■ **Task goal**
Print only the lines below from the one with "ATOM 1 N N ." to the one with "ATOM 27 C C", both included, exactly as they stand. Leave pictures out.

■ **Records provided**
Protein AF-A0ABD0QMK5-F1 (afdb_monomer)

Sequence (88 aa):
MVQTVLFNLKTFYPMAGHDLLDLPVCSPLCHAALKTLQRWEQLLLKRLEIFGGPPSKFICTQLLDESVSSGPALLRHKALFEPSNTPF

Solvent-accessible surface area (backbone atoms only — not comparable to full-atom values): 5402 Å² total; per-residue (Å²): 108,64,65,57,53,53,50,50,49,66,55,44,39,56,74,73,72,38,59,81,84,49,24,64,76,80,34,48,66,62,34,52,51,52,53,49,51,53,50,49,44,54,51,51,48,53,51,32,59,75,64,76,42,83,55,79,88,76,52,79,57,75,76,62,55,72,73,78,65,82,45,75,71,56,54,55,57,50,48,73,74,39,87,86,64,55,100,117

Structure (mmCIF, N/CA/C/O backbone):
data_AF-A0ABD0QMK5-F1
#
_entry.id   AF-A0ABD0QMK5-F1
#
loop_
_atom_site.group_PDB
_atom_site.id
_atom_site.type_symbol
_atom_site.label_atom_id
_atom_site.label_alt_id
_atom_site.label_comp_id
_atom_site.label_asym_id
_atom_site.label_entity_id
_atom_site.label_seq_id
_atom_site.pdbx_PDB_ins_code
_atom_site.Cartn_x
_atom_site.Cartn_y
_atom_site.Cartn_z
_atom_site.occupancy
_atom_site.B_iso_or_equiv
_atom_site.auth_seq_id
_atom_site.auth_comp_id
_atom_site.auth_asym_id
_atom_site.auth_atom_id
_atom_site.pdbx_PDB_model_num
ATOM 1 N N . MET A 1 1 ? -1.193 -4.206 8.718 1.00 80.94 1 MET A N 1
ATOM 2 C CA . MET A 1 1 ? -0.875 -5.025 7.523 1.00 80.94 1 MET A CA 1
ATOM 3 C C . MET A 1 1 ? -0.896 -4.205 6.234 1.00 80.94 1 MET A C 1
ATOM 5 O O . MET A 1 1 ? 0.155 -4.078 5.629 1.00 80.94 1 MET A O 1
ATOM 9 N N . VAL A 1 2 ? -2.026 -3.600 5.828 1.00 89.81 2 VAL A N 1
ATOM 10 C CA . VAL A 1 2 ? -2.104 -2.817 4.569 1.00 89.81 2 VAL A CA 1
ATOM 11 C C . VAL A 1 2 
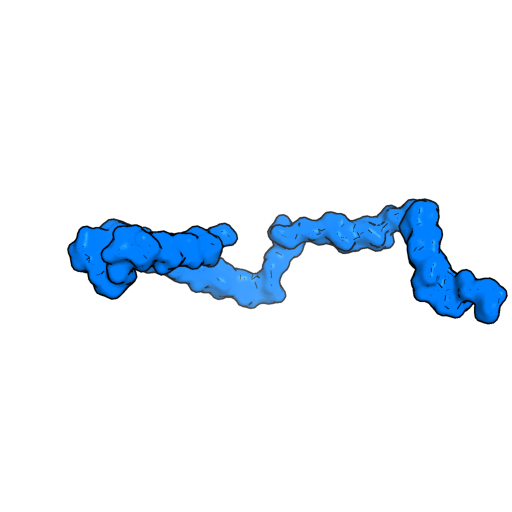? -1.114 -1.647 4.541 1.00 89.81 2 VAL A C 1
ATOM 13 O O . VAL A 1 2 ? -0.393 -1.501 3.563 1.00 89.81 2 VAL A O 1
ATOM 16 N N . GLN A 1 3 ? -1.004 -0.879 5.631 1.00 89.75 3 GLN A N 1
ATOM 17 C CA . GLN A 1 3 ? -0.053 0.240 5.726 1.00 89.75 3 GLN A CA 1
ATOM 18 C C . GLN A 1 3 ? 1.403 -0.211 5.559 1.00 89.75 3 GLN A C 1
ATOM 20 O O . GLN A 1 3 ? 2.161 0.405 4.822 1.00 89.75 3 GLN A O 1
ATOM 25 N N . THR A 1 4 ? 1.775 -1.329 6.188 1.00 92.06 4 THR A N 1
ATOM 26 C CA . THR A 1 4 ? 3.115 -1.921 6.090 1.00 92.06 4 THR A CA 1
ATOM 27 C C . THR A 1 4 ? 3.429 -2.358 4.663 1.00 92.06 4 THR A C 1
ATOM 29 O O . THR A 1 4 ? 4.491 -2.040 4.144 1.00 92.06 4 THR A O 1
ATOM 32 N N . VAL A 1 5 ? 2.494 -3.044 3.997 1.00 94.31 5 VAL A N 1
ATOM 33 C CA . VAL A 1 5 ? 2.662 -3.461 2.595 1.00 94.31 5 VAL A CA 1
ATOM 34 C C . VAL A 1 5 ? 2.798 -2.242 1.685 1.00 94.31 5 VAL A C 1
ATOM 36 O O . VAL A 1 5 ? 3.672 -2.202 0.826 1.00 94.31 5 VAL A O 1
ATOM 39 N N . LEU A 1 6 ? 1.963 -1.228 1.894 1.00 94.69 6 LEU A N 1
ATOM 40 C CA . LEU A 1 6 ? 1.962 0.000 1.109 1.00 94.69 6 LEU A CA 1
ATOM 41 C C . LEU A 1 6 ? 3.263 0.794 1.295 1.00 94.69 6 LEU A C 1
ATOM 43 O O . LEU A 1 6 ? 3.817 1.287 0.315 1.00 94.69 6 LEU A O 1
ATOM 47 N N . PHE A 1 7 ? 3.773 0.866 2.525 1.00 95.12 7 PHE A N 1
ATOM 48 C CA . PHE A 1 7 ? 5.083 1.429 2.841 1.00 95.12 7 PHE A CA 1
ATOM 49 C C . PHE A 1 7 ? 6.205 0.654 2.146 1.00 95.12 7 PHE A C 1
ATOM 51 O O . PHE A 1 7 ? 6.987 1.245 1.409 1.00 95.12 7 PHE A O 1
ATOM 58 N N . ASN A 1 8 ? 6.233 -0.672 2.296 1.00 96.12 8 ASN A N 1
ATOM 59 C CA . ASN A 1 8 ? 7.259 -1.516 1.689 1.00 96.12 8 ASN A CA 1
ATOM 60 C C . ASN A 1 8 ? 7.282 -1.373 0.166 1.00 96.12 8 ASN A C 1
ATOM 62 O O . ASN A 1 8 ? 8.354 -1.242 -0.411 1.00 96.12 8 ASN A O 1
ATOM 66 N N . LEU A 1 9 ? 6.116 -1.339 -0.485 1.00 94.62 9 LEU A N 1
ATOM 67 C CA . LEU A 1 9 ? 6.037 -1.140 -1.930 1
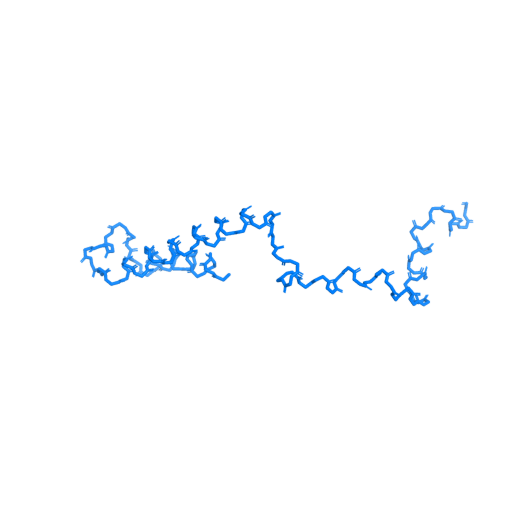.00 94.62 9 LEU A CA 1
ATOM 68 C C . LEU A 1 9 ? 6.524 0.252 -2.340 1.00 94.62 9 LEU A C 1
ATOM 70 O O . LEU A 1 9 ? 7.330 0.358 -3.259 1.00 94.62 9 LEU A O 1
ATOM 74 N N . LYS A 1 10 ? 6.089 1.313 -1.648 1.00 94.25 10 LYS A N 1
ATOM 75 C CA . LYS A 1 10 ? 6.558 2.683 -1.920 1.00 94.25 10 LYS A CA 1
ATOM 76 C C . LYS A 1 10 ? 8.071 2.831 -1.769 1.00 94.25 10 LYS A C 1
ATOM 78 O O . LYS A 1 10 ? 8.653 3.624 -2.494 1.00 94.25 10 LYS A O 1
ATOM 83 N N . THR A 1 11 ? 8.684 2.082 -0.859 1.00 95.81 11 THR A N 1
ATOM 84 C CA . THR A 1 11 ? 10.139 2.062 -0.660 1.00 95.81 11 THR A CA 1
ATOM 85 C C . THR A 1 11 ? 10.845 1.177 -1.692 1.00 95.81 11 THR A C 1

■ **Solution to the exercise**
ATOM 1 N N . MET A 1 1 ? -1.193 -4.206 8.718 1.00 80.94 1 MET A N 1
ATOM 2 C CA . MET A 1 1 ? -0.875 -5.025 7.523 1.00 80.94 1 MET A CA 1
ATOM 3 C C . MET A 1 1 ? -0.896 -4.205 6.234 1.00 80.94 1 MET A C 1
ATOM 5 O O . MET A 1 1 ? 0.155 -4.078 5.629 1.00 80.94 1 MET A O 1
ATOM 9 N N . VAL A 1 2 ? -2.026 -3.600 5.828 1.00 89.81 2 VAL A N 1
ATOM 10 C CA . VAL A 1 2 ? -2.104 -2.817 4.569 1.00 89.81 2 VAL A CA 1
ATOM 11 C C . VAL A 1 2 
? -1.114 -1.647 4.541 1.00 89.81 2 VAL A C 1
ATOM 13 O O . VAL A 1 2 ? -0.393 -1.501 3.563 1.00 89.81 2 VAL A O 1
ATOM 16 N N . GLN A 1 3 ? -1.004 -0.879 5.631 1.00 89.75 3 GLN A N 1
ATOM 17 C CA . GLN A 1 3 ? -0.053 0.240 5.726 1.00 89.75 3 GLN A CA 1
ATOM 18 C C . GLN A 1 3 ? 1.403 -0.211 5.559 1.00 89.75 3 GLN A C 1
ATOM 20 O O . GLN A 1 3 ? 2.161 0.405 4.822 1.00 89.75 3 GLN A O 1
ATOM 25 N N . THR A 1 4 ? 1.775 -1.329 6.188 1.00 92.06 4 THR A N 1
ATOM 26 C CA . THR A 1 4 ? 3.115 -1.921 6.090 1.00 92.06 4 THR A CA 1
ATOM 27 C C . THR A 1 4 ? 3.429 -2.358 4.663 1.00 92.06 4 THR A C 1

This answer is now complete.